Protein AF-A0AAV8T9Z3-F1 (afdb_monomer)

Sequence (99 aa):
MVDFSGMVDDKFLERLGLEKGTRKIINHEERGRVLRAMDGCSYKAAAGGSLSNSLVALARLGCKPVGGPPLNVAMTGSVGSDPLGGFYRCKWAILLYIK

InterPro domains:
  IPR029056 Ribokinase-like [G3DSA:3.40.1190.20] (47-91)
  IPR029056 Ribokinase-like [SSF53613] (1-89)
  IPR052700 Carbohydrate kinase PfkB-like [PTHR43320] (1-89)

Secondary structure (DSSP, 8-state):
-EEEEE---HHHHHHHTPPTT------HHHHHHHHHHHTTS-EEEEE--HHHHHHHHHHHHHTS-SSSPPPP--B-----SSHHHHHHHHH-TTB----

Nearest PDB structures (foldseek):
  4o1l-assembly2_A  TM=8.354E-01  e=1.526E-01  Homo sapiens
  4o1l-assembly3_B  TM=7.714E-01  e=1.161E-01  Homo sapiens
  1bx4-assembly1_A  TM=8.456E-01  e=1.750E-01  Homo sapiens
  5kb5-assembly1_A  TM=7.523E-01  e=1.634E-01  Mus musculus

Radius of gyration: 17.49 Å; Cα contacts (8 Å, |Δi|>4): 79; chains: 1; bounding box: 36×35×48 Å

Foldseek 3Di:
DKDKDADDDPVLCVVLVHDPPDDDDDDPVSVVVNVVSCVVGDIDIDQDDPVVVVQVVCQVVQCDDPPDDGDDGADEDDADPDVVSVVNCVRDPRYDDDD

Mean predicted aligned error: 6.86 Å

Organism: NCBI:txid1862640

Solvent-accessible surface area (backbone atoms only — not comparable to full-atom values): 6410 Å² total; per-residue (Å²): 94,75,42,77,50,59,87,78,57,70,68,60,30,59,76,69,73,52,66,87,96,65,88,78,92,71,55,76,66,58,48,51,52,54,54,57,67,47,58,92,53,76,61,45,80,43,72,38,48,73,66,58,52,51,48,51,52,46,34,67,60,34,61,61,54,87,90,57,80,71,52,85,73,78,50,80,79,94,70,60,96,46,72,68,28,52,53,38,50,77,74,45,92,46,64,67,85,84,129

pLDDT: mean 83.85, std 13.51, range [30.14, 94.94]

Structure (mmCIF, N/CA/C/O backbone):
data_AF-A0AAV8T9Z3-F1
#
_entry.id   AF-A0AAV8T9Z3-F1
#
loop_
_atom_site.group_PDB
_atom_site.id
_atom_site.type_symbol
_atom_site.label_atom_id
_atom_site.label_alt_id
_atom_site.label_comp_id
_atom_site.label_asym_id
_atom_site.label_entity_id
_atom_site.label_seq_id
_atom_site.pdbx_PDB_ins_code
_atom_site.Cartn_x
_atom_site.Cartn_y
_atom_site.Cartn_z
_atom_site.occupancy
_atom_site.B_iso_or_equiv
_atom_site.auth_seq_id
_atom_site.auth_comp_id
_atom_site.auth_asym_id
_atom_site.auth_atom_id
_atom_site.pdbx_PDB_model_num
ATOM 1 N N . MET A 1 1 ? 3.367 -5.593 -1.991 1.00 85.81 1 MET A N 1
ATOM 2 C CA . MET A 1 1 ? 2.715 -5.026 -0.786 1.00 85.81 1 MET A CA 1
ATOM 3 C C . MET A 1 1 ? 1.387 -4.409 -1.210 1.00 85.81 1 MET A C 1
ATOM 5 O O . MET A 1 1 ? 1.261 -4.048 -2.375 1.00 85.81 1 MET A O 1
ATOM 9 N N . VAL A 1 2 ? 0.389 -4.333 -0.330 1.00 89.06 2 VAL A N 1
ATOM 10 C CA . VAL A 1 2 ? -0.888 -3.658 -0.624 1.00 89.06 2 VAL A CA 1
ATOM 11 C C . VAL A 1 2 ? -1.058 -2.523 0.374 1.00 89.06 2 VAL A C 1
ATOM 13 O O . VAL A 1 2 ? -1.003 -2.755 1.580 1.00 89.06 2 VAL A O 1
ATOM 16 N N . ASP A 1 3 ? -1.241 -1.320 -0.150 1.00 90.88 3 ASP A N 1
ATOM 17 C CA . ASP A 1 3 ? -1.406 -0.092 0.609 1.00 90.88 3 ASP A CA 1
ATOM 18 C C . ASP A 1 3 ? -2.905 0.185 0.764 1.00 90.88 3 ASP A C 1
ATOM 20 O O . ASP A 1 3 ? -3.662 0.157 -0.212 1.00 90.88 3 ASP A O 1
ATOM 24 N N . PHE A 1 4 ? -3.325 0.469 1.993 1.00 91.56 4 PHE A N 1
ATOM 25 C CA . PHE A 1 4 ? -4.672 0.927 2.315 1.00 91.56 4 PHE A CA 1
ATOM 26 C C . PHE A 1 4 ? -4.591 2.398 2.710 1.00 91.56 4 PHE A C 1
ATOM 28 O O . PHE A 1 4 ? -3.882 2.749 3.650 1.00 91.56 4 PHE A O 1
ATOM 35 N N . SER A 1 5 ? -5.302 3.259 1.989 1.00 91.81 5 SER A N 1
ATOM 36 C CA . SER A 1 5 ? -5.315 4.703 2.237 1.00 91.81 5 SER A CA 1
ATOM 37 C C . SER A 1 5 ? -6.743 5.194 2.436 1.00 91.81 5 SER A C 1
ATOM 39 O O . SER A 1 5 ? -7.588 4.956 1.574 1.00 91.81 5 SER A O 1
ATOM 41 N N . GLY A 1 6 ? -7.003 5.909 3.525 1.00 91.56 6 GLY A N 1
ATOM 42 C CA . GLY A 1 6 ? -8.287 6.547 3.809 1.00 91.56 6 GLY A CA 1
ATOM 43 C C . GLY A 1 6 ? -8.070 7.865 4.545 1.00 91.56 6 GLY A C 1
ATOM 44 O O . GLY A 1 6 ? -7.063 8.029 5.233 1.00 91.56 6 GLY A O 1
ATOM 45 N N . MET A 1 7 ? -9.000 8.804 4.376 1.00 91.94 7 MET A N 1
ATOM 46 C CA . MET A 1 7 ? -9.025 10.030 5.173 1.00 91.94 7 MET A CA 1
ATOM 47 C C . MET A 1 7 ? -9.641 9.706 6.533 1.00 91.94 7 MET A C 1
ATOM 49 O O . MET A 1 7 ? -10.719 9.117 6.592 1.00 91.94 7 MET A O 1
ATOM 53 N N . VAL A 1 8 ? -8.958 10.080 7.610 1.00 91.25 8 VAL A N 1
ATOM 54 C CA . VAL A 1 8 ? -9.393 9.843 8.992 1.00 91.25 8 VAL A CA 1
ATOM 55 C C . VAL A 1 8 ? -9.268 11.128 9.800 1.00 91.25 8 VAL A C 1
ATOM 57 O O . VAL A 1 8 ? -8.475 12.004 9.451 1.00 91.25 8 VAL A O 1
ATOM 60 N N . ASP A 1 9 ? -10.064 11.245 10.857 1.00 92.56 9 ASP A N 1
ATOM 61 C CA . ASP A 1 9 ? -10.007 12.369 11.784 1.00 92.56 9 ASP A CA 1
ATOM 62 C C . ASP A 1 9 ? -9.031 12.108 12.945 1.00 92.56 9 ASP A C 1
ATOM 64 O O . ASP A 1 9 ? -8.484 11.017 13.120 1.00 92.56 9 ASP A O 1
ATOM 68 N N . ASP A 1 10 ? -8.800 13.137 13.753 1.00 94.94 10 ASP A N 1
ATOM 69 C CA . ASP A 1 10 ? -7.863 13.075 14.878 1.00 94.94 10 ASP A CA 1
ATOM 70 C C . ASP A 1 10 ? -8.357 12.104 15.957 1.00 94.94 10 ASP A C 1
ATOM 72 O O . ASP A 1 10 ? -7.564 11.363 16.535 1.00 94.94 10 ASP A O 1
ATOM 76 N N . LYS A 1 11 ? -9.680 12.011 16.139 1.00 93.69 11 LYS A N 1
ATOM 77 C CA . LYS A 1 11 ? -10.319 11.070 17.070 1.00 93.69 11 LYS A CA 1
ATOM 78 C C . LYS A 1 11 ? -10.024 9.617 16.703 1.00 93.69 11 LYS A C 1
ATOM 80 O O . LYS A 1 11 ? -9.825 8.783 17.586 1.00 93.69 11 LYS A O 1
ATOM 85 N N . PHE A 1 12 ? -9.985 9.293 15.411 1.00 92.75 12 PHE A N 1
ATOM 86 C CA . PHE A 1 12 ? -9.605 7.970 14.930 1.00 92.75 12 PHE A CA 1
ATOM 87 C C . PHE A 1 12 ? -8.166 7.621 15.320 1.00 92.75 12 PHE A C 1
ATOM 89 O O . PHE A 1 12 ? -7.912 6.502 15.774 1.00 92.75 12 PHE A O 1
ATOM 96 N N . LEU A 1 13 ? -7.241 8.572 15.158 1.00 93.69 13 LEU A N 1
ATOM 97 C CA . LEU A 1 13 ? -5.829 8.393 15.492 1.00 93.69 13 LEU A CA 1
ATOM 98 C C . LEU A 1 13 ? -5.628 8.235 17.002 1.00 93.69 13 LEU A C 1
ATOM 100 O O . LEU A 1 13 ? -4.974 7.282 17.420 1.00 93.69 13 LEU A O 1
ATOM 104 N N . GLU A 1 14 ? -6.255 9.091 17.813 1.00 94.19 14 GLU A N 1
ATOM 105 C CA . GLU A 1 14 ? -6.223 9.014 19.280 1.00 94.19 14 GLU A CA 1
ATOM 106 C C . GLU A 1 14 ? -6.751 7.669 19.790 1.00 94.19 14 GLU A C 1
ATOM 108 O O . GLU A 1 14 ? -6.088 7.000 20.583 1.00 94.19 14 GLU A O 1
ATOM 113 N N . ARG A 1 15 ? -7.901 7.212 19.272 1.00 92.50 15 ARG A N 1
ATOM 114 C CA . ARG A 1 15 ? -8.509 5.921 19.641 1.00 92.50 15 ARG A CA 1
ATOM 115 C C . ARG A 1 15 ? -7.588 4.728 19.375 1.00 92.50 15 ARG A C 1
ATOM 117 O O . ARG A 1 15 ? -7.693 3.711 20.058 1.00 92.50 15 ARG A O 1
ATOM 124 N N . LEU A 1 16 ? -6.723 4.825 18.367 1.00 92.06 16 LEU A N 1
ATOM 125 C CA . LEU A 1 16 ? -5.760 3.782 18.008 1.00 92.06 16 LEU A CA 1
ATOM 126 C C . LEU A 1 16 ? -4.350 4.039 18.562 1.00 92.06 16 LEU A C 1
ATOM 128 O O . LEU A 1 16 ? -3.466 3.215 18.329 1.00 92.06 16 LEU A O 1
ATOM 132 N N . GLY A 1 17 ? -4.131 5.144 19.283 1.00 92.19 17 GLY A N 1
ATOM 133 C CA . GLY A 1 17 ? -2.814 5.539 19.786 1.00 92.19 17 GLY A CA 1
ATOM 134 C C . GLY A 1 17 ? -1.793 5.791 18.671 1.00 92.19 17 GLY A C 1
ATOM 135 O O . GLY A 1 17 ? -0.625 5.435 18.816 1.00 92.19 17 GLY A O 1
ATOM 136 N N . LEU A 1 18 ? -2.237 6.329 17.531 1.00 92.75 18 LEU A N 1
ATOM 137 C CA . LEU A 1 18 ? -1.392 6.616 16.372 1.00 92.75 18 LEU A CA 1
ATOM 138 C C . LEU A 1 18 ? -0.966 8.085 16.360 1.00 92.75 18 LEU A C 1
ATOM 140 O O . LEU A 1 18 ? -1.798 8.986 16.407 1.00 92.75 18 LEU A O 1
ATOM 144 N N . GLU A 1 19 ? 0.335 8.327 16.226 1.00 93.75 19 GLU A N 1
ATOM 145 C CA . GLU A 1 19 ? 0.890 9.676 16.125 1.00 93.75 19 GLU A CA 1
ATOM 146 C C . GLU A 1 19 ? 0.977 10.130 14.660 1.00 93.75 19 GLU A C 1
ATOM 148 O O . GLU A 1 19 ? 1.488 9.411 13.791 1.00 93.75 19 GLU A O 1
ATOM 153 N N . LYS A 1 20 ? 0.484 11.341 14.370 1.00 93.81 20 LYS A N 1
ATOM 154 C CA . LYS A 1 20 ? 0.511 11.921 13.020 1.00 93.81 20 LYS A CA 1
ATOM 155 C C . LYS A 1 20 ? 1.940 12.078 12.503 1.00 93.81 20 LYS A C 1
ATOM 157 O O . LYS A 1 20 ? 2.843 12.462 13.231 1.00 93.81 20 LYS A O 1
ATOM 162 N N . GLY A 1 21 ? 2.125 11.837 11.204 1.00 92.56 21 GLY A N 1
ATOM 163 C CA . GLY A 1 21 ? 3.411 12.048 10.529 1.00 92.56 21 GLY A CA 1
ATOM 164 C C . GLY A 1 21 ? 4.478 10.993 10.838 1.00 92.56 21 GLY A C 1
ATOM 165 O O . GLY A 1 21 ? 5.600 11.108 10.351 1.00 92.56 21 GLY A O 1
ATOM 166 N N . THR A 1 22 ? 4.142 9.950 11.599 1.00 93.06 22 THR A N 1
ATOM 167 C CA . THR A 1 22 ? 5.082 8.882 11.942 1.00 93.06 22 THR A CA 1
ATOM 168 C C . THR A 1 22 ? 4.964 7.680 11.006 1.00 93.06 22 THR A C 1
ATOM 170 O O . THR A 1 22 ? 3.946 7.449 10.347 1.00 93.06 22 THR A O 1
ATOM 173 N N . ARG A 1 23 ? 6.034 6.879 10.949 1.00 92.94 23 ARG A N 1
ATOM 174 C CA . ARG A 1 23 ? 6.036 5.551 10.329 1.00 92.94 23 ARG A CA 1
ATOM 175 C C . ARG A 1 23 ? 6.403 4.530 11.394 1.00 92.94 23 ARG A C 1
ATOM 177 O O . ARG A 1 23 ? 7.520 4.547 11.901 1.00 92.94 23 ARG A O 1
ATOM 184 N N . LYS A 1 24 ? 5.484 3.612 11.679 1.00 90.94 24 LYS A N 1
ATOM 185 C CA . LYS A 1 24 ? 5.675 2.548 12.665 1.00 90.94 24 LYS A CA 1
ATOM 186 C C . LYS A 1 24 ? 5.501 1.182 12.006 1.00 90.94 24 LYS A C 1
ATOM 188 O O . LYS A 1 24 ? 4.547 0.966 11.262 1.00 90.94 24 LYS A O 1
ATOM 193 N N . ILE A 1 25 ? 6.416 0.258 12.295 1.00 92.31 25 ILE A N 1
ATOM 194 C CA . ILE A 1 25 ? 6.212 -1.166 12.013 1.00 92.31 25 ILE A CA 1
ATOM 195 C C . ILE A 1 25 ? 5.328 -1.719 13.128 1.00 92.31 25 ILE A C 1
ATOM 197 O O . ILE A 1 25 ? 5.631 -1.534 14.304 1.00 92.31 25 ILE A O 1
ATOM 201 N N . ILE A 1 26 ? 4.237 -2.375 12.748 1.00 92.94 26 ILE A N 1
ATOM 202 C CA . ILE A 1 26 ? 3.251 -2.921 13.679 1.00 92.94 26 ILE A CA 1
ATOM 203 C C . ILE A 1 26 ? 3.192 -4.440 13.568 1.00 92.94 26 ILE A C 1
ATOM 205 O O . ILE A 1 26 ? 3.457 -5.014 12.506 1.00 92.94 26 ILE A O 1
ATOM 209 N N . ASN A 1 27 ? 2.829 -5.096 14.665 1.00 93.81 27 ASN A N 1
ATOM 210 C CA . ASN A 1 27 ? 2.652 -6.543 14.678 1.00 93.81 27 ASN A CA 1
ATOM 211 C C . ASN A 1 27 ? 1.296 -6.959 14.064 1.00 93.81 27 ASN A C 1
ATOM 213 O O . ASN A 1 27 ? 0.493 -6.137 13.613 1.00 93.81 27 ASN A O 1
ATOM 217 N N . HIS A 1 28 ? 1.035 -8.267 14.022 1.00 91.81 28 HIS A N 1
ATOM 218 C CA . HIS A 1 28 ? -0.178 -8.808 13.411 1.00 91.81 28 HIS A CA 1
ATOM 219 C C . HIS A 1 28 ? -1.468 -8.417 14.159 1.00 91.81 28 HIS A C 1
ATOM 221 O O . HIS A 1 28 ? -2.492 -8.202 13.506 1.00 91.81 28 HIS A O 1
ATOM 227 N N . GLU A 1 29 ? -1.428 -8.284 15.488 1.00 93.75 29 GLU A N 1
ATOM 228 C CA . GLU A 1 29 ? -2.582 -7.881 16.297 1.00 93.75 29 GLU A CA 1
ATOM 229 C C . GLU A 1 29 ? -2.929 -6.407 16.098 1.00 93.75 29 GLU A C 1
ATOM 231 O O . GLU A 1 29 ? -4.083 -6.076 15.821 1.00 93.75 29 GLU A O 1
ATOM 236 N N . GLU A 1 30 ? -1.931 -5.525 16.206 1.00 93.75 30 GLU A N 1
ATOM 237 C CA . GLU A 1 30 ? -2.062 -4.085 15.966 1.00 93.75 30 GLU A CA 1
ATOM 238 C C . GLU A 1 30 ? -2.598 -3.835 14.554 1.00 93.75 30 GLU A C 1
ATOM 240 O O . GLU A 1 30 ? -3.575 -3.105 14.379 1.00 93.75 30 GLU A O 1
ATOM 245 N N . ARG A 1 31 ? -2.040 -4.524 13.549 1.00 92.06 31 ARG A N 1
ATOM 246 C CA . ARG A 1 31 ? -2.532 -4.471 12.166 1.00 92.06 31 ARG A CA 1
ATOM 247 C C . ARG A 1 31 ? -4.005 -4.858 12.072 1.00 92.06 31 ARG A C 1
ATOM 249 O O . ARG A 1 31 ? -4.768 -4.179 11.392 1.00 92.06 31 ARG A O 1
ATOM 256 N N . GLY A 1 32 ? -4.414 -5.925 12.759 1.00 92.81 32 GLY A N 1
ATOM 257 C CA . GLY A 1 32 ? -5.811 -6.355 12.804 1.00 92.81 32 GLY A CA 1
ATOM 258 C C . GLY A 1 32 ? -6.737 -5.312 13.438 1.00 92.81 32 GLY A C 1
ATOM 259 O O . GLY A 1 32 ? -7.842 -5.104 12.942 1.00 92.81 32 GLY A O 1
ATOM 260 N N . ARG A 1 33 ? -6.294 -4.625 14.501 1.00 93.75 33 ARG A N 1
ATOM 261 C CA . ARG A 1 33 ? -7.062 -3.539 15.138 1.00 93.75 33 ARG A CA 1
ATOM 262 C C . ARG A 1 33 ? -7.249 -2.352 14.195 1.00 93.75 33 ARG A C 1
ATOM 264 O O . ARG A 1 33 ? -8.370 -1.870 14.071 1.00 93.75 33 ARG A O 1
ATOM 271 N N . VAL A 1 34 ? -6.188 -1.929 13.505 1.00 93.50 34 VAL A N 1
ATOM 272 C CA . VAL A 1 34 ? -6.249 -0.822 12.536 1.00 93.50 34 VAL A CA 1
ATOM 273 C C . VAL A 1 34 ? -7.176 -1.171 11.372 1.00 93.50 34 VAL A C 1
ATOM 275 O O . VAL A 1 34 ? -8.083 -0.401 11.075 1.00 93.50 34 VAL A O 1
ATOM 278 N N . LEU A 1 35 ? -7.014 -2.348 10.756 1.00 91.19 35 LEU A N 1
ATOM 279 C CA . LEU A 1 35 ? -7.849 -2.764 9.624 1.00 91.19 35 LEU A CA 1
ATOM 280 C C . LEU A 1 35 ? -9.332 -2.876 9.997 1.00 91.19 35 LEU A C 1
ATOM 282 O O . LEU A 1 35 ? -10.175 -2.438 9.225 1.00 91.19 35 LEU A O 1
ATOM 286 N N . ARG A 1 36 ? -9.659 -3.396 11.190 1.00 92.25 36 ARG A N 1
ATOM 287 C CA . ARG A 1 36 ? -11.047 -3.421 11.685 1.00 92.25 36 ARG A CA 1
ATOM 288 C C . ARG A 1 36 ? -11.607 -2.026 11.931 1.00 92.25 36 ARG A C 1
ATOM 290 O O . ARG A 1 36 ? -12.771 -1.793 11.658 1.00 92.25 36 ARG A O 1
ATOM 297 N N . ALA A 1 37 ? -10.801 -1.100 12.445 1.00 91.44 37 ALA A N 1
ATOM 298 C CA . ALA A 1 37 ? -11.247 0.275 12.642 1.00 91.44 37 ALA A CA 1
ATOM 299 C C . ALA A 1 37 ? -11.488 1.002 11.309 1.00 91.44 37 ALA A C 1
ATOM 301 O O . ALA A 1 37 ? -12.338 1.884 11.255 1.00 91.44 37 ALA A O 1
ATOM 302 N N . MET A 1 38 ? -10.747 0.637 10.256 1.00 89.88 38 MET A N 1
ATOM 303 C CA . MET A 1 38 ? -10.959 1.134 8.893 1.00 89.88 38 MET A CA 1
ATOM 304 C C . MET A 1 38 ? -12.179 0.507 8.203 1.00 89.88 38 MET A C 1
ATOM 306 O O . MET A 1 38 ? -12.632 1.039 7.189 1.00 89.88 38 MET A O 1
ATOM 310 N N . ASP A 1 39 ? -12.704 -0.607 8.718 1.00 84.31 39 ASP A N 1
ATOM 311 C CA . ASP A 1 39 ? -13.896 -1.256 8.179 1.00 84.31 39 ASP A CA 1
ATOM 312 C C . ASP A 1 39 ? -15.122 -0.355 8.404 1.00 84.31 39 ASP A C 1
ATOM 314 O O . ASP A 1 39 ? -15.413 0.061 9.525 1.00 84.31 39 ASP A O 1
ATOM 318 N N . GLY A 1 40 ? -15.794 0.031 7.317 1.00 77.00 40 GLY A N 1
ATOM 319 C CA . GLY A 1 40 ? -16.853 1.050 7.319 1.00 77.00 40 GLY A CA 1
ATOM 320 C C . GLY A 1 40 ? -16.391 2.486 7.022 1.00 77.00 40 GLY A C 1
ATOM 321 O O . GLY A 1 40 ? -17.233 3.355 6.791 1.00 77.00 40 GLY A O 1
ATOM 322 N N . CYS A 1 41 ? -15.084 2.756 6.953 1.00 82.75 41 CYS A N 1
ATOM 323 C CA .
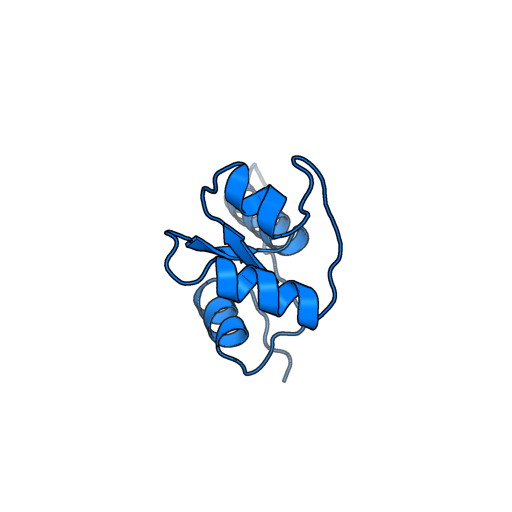 CYS A 1 41 ? -14.563 4.014 6.413 1.00 82.75 41 CYS A CA 1
ATOM 324 C C . CYS A 1 41 ? -14.403 3.932 4.887 1.00 82.75 41 CYS A C 1
ATOM 326 O O . CYS A 1 41 ? -14.153 2.867 4.324 1.00 82.75 41 CYS A O 1
ATOM 328 N N . SER A 1 42 ? -14.473 5.076 4.201 1.00 85.19 42 SER A N 1
ATOM 329 C CA . SER A 1 42 ? -14.067 5.138 2.794 1.00 85.19 42 SER A CA 1
ATOM 330 C C . SER A 1 42 ? -12.545 5.017 2.704 1.00 85.19 42 SER A C 1
ATOM 332 O O . SER A 1 42 ? -11.811 5.935 3.080 1.00 85.19 42 SER A O 1
ATOM 334 N N . TYR A 1 43 ? -12.065 3.872 2.224 1.00 89.88 43 TYR A N 1
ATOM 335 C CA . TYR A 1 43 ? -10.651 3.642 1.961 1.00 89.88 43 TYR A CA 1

..........

(HOW TO COMPLETE THIS TASK) In the listing above, how many lines hold the word "sapiens"? Give the number and nothing more.

(ANSWER TO THE EXERCISE) 3